Effects of recombinant human tumor necrosis factor (rhTNF) on apoptotic cells and erythropoietin receptor (EPOR), NF-κB, and Akt levels. (A) Quantitative data of the percentage of apoptotic cells. Real-time RT-PCR (B) and Western blot (C) show EPOR expression in rat brain microvascular endothelial cell (REC) treated with rhTNF at different concentrations, rhTNF with the antibody against TNFRI (+anti-TNFRI) or against TNFRII (+anti-TNFRII). (D) Western Blot analysis of phosphorylated NF-κB and phosphorylated Akt in RECs treated with rhTNF at different times. (E) Western Blot analysis of EPOR levels in REC treated with rhTNF, rhTNF with the NF-κB inhibitor, SN50 (+SN) or with the phosphatidylinositol 3-kinase (PI3K) inhibitor, LY294002 (+LY).
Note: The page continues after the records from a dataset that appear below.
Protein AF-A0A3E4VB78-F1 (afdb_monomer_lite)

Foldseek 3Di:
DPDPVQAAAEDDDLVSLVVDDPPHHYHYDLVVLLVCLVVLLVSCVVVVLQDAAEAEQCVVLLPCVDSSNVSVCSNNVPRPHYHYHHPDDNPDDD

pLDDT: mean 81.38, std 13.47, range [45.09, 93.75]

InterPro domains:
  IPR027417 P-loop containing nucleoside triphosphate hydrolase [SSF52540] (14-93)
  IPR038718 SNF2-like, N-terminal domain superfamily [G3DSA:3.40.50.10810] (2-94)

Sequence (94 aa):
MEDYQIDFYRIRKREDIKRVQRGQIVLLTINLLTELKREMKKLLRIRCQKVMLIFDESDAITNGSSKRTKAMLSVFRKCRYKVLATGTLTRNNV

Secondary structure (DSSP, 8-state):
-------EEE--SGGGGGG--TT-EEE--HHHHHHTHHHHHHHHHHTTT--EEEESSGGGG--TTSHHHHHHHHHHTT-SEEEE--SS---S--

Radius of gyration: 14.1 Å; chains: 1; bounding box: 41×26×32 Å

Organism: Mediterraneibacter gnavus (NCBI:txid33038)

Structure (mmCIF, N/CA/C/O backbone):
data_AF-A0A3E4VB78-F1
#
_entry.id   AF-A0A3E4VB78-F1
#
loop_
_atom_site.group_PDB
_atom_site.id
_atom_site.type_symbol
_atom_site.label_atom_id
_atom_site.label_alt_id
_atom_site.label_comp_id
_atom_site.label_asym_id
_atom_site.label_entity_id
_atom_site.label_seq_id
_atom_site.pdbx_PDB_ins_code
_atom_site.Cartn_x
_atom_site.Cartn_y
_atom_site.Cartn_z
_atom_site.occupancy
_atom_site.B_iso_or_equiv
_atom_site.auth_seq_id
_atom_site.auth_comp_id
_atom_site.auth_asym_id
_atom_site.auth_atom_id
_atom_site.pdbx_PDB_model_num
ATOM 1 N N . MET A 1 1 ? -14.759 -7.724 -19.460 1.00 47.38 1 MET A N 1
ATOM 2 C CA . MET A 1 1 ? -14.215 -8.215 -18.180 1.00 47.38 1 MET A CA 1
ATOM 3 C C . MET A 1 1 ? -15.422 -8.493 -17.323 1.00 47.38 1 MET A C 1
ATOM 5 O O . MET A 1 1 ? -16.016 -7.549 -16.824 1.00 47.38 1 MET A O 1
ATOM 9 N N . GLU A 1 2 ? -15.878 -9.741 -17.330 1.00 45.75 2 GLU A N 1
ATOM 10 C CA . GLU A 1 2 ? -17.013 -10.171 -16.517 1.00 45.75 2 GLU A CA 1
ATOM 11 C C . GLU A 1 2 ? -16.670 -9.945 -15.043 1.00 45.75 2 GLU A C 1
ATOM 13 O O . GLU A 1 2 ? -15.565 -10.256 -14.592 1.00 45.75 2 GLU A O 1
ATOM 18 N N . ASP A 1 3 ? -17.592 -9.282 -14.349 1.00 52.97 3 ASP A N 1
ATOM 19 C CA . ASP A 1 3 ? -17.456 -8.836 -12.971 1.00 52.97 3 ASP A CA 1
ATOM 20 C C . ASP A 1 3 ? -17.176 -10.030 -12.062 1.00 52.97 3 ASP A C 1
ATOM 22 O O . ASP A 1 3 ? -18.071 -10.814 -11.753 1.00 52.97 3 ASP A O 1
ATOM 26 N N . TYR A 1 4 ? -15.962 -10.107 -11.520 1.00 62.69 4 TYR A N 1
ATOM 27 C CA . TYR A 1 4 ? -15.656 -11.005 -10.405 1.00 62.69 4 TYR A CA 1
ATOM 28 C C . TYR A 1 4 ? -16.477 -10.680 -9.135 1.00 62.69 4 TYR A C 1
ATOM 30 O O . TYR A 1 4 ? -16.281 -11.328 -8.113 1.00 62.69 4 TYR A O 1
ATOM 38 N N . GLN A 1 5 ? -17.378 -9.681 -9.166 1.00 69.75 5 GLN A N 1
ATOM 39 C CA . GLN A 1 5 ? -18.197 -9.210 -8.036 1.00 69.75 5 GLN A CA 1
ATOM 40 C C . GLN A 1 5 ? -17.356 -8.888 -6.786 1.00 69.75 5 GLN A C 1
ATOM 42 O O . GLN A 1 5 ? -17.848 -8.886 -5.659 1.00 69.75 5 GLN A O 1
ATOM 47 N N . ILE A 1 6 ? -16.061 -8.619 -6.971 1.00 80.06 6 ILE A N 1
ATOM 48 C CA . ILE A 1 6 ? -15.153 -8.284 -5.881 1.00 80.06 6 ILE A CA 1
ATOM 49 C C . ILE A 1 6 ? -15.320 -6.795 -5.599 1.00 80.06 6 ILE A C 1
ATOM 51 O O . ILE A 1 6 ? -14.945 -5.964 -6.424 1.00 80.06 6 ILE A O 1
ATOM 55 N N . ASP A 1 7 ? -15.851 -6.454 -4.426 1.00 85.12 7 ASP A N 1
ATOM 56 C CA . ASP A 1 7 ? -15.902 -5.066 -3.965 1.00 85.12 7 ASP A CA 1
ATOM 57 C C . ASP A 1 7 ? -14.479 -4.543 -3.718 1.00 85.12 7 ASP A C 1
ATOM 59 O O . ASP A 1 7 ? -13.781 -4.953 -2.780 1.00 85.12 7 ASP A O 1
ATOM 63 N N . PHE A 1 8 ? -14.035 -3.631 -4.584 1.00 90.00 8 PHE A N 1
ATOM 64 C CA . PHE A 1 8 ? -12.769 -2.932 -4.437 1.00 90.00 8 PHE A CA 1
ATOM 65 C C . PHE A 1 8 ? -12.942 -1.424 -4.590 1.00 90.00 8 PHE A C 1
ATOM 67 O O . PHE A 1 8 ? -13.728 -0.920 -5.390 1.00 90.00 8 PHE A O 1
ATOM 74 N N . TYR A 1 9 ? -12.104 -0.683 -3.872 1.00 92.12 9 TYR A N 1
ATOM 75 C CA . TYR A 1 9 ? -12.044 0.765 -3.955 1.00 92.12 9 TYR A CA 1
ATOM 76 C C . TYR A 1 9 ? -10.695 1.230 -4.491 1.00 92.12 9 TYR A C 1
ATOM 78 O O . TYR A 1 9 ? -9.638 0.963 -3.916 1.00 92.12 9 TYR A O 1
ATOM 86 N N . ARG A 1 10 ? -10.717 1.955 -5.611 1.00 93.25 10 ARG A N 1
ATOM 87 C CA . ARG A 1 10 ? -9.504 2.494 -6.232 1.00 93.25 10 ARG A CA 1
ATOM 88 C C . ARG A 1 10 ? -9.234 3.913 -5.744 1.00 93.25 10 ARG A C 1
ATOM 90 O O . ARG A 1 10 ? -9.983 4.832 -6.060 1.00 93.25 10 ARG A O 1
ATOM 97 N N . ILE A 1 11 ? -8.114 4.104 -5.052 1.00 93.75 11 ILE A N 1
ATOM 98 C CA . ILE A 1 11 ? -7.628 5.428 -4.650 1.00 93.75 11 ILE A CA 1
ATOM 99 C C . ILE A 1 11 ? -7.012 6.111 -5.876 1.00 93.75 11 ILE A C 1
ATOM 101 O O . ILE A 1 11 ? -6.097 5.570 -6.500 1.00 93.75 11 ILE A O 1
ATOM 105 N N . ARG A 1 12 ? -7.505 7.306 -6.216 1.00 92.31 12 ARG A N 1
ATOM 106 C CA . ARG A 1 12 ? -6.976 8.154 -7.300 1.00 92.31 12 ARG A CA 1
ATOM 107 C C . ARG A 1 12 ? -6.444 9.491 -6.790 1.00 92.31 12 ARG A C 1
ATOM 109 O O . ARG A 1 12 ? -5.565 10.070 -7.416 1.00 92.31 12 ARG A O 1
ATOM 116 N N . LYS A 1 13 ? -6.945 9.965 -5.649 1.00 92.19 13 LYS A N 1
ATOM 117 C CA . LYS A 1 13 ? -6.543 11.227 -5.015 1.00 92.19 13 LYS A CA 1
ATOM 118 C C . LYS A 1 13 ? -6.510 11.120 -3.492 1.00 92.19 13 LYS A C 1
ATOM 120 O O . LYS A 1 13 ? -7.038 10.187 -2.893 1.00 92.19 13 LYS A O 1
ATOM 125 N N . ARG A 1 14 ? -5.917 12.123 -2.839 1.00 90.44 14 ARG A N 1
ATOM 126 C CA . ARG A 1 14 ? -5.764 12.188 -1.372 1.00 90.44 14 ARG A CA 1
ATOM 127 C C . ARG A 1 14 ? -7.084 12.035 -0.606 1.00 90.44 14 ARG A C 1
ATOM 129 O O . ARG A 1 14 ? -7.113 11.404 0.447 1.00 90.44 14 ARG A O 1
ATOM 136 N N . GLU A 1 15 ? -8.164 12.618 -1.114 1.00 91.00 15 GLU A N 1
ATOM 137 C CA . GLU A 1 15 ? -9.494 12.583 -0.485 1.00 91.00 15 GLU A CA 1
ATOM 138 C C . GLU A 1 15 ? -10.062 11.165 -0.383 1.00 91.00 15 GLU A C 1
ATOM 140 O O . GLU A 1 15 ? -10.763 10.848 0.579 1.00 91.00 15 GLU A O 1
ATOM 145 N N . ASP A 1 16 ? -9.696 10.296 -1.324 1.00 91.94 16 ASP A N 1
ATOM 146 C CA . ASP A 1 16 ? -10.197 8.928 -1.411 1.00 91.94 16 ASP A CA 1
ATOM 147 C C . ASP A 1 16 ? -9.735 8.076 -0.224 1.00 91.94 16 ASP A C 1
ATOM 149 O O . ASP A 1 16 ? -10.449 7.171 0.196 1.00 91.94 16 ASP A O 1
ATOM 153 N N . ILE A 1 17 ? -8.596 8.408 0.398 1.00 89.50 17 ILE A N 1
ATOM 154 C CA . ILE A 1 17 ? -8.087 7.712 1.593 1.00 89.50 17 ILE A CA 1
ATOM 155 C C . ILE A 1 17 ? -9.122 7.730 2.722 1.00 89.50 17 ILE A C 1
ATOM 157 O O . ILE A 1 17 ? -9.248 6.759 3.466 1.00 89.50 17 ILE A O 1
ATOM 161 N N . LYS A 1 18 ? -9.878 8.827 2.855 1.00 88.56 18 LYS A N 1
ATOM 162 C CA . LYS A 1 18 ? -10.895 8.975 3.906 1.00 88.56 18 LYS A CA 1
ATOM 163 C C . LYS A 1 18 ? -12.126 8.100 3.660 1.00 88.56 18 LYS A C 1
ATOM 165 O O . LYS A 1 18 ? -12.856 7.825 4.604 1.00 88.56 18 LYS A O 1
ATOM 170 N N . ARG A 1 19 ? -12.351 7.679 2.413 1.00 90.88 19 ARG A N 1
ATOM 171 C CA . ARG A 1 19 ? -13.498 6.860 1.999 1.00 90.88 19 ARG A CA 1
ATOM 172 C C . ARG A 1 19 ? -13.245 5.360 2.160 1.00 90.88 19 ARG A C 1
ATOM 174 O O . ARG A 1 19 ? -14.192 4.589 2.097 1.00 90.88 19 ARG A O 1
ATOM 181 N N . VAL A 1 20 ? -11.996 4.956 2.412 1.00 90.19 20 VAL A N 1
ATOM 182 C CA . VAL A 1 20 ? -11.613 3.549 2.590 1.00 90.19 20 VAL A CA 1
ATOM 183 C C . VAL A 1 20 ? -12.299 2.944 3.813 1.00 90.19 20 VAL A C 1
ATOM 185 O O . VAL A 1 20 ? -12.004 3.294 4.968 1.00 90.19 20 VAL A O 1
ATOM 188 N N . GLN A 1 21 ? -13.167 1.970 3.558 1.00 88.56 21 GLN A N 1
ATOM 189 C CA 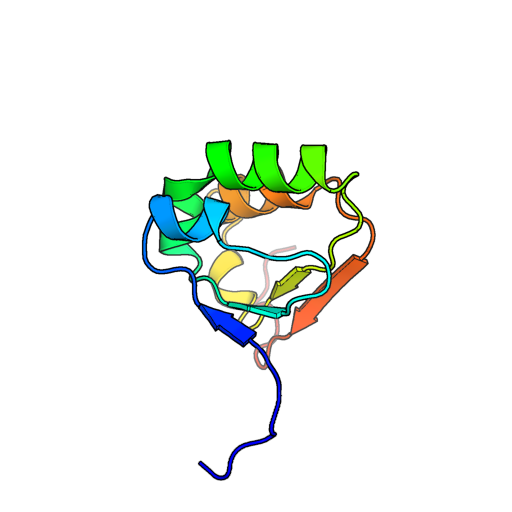. GLN A 1 21 ? -13.882 1.246 4.598 1.00 88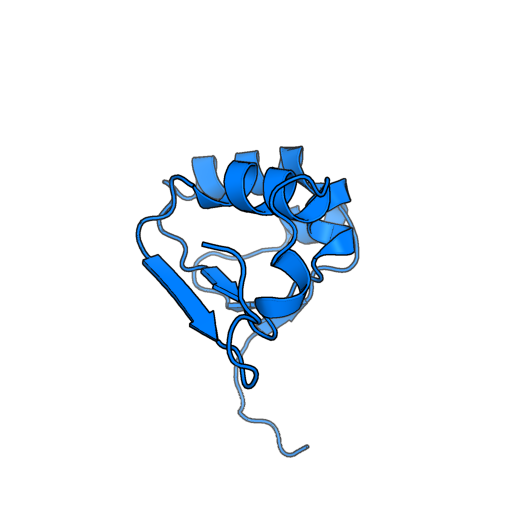.56 21 GLN A CA 1
ATOM 190 C C . GLN A 1 21 ? -13.036 0.111 5.188 1.00 88.56 21 GLN A C 1
ATOM 192 O O . GLN A 1 21 ? -12.007 -0.302 4.649 1.00 88.56 21 GLN A O 1
ATOM 197 N N . ARG A 1 22 ? -13.430 -0.374 6.369 1.00 86.94 22 ARG A N 1
ATOM 198 C CA . ARG A 1 22 ? -12.766 -1.523 6.995 1.00 86.94 22 ARG A CA 1
ATOM 199 C C . ARG A 1 22 ? -13.167 -2.793 6.242 1.00 86.94 22 ARG A C 1
ATOM 201 O O . ARG A 1 22 ? -14.349 -3.008 6.038 1.00 86.94 22 ARG A O 1
ATOM 208 N N . GLY A 1 23 ? -12.194 -3.640 5.909 1.00 87.12 23 GLY A N 1
ATOM 209 C CA . GLY A 1 23 ? -12.440 -4.912 5.215 1.00 87.12 23 GLY A CA 1
ATOM 210 C C . GLY A 1 23 ? -12.505 -4.801 3.690 1.00 87.12 23 GLY A C 1
ATOM 211 O O . GLY A 1 23 ? -12.561 -5.824 3.025 1.00 87.12 23 GLY A O 1
ATOM 212 N N . GLN A 1 24 ? -12.432 -3.588 3.143 1.00 89.81 24 GLN A N 1
ATOM 213 C CA . GLN A 1 24 ? -12.469 -3.354 1.705 1.00 89.81 24 GLN A CA 1
ATOM 214 C C . GLN A 1 24 ? -11.109 -3.621 1.050 1.00 89.81 24 GLN A C 1
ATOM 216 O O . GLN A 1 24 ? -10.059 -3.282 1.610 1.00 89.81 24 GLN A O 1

Glyceraldehyde-3-phosphate dehyrogenase (GAPDH) and β-actin were used as internal controls for mRNA and proteins, respectively. ^*P<0.05 and ^#P<0.05 versus the control and rhTNF groups, respectively (n=6/group).

Figure 4

Rat brain microvascular endothelial cells (RECs) treated with carbamylated erythropoietin (CEPO) promote capillary tube formation. (A–D) Representative images of the capillary-like tube formation of RECs in control (A), CEPO alone at a dose of 1 ng/mL (B), or 10 ng/mL (C), and CEPO (1 ng/mL) + recombinant human tumor necrosis factor (rhTNF) (5 ng/mL) (D). (E) Quantitative data of capillary tube formation. Bar=100 μm. ^*P<0.05 versus the control group (n=6/group).

Figure 5

Effect of recombinant human tumor necrosis factor (rhTNF) and recombinant human EPO (rhEPO) on expression of vascular endothelial growth factor (VEGF)/VEGFR2 and angiopoietin 1 (Ang1)/Tie2. Real-time RT-PCR (A) and Western blot (B and C) show VEGF/VEGFR2 and Ang1/Tie2 mRNA and protein levels, respectively, in rat brain microvascular endothelial cells (RECs) treated with rhTNF alone (5 ng/mL), rhEPO alone (10 ng/mL), rhTNF and rhEPO, rhTNF and rhEPO with the antibody against TNF receptor 1 (TNFR1) (+anti-TNFR1), rhTNF and rhEPO with small interfering RNA (siRNA)-EPO receptor (EPOR) (+siEPOR), or rhTNF and rhEPO with scramble control (+ssEPO). Glyceraldehyde-3-phosphate dehyrogenase (GAPDH) and β-actin were used as internal controls for real-time RT-PCR and Western blot analysis, respectively. ^*P<0.05 and ^#P<0.05 versus the control and TNF+EPO groups, respectively (n=6/group).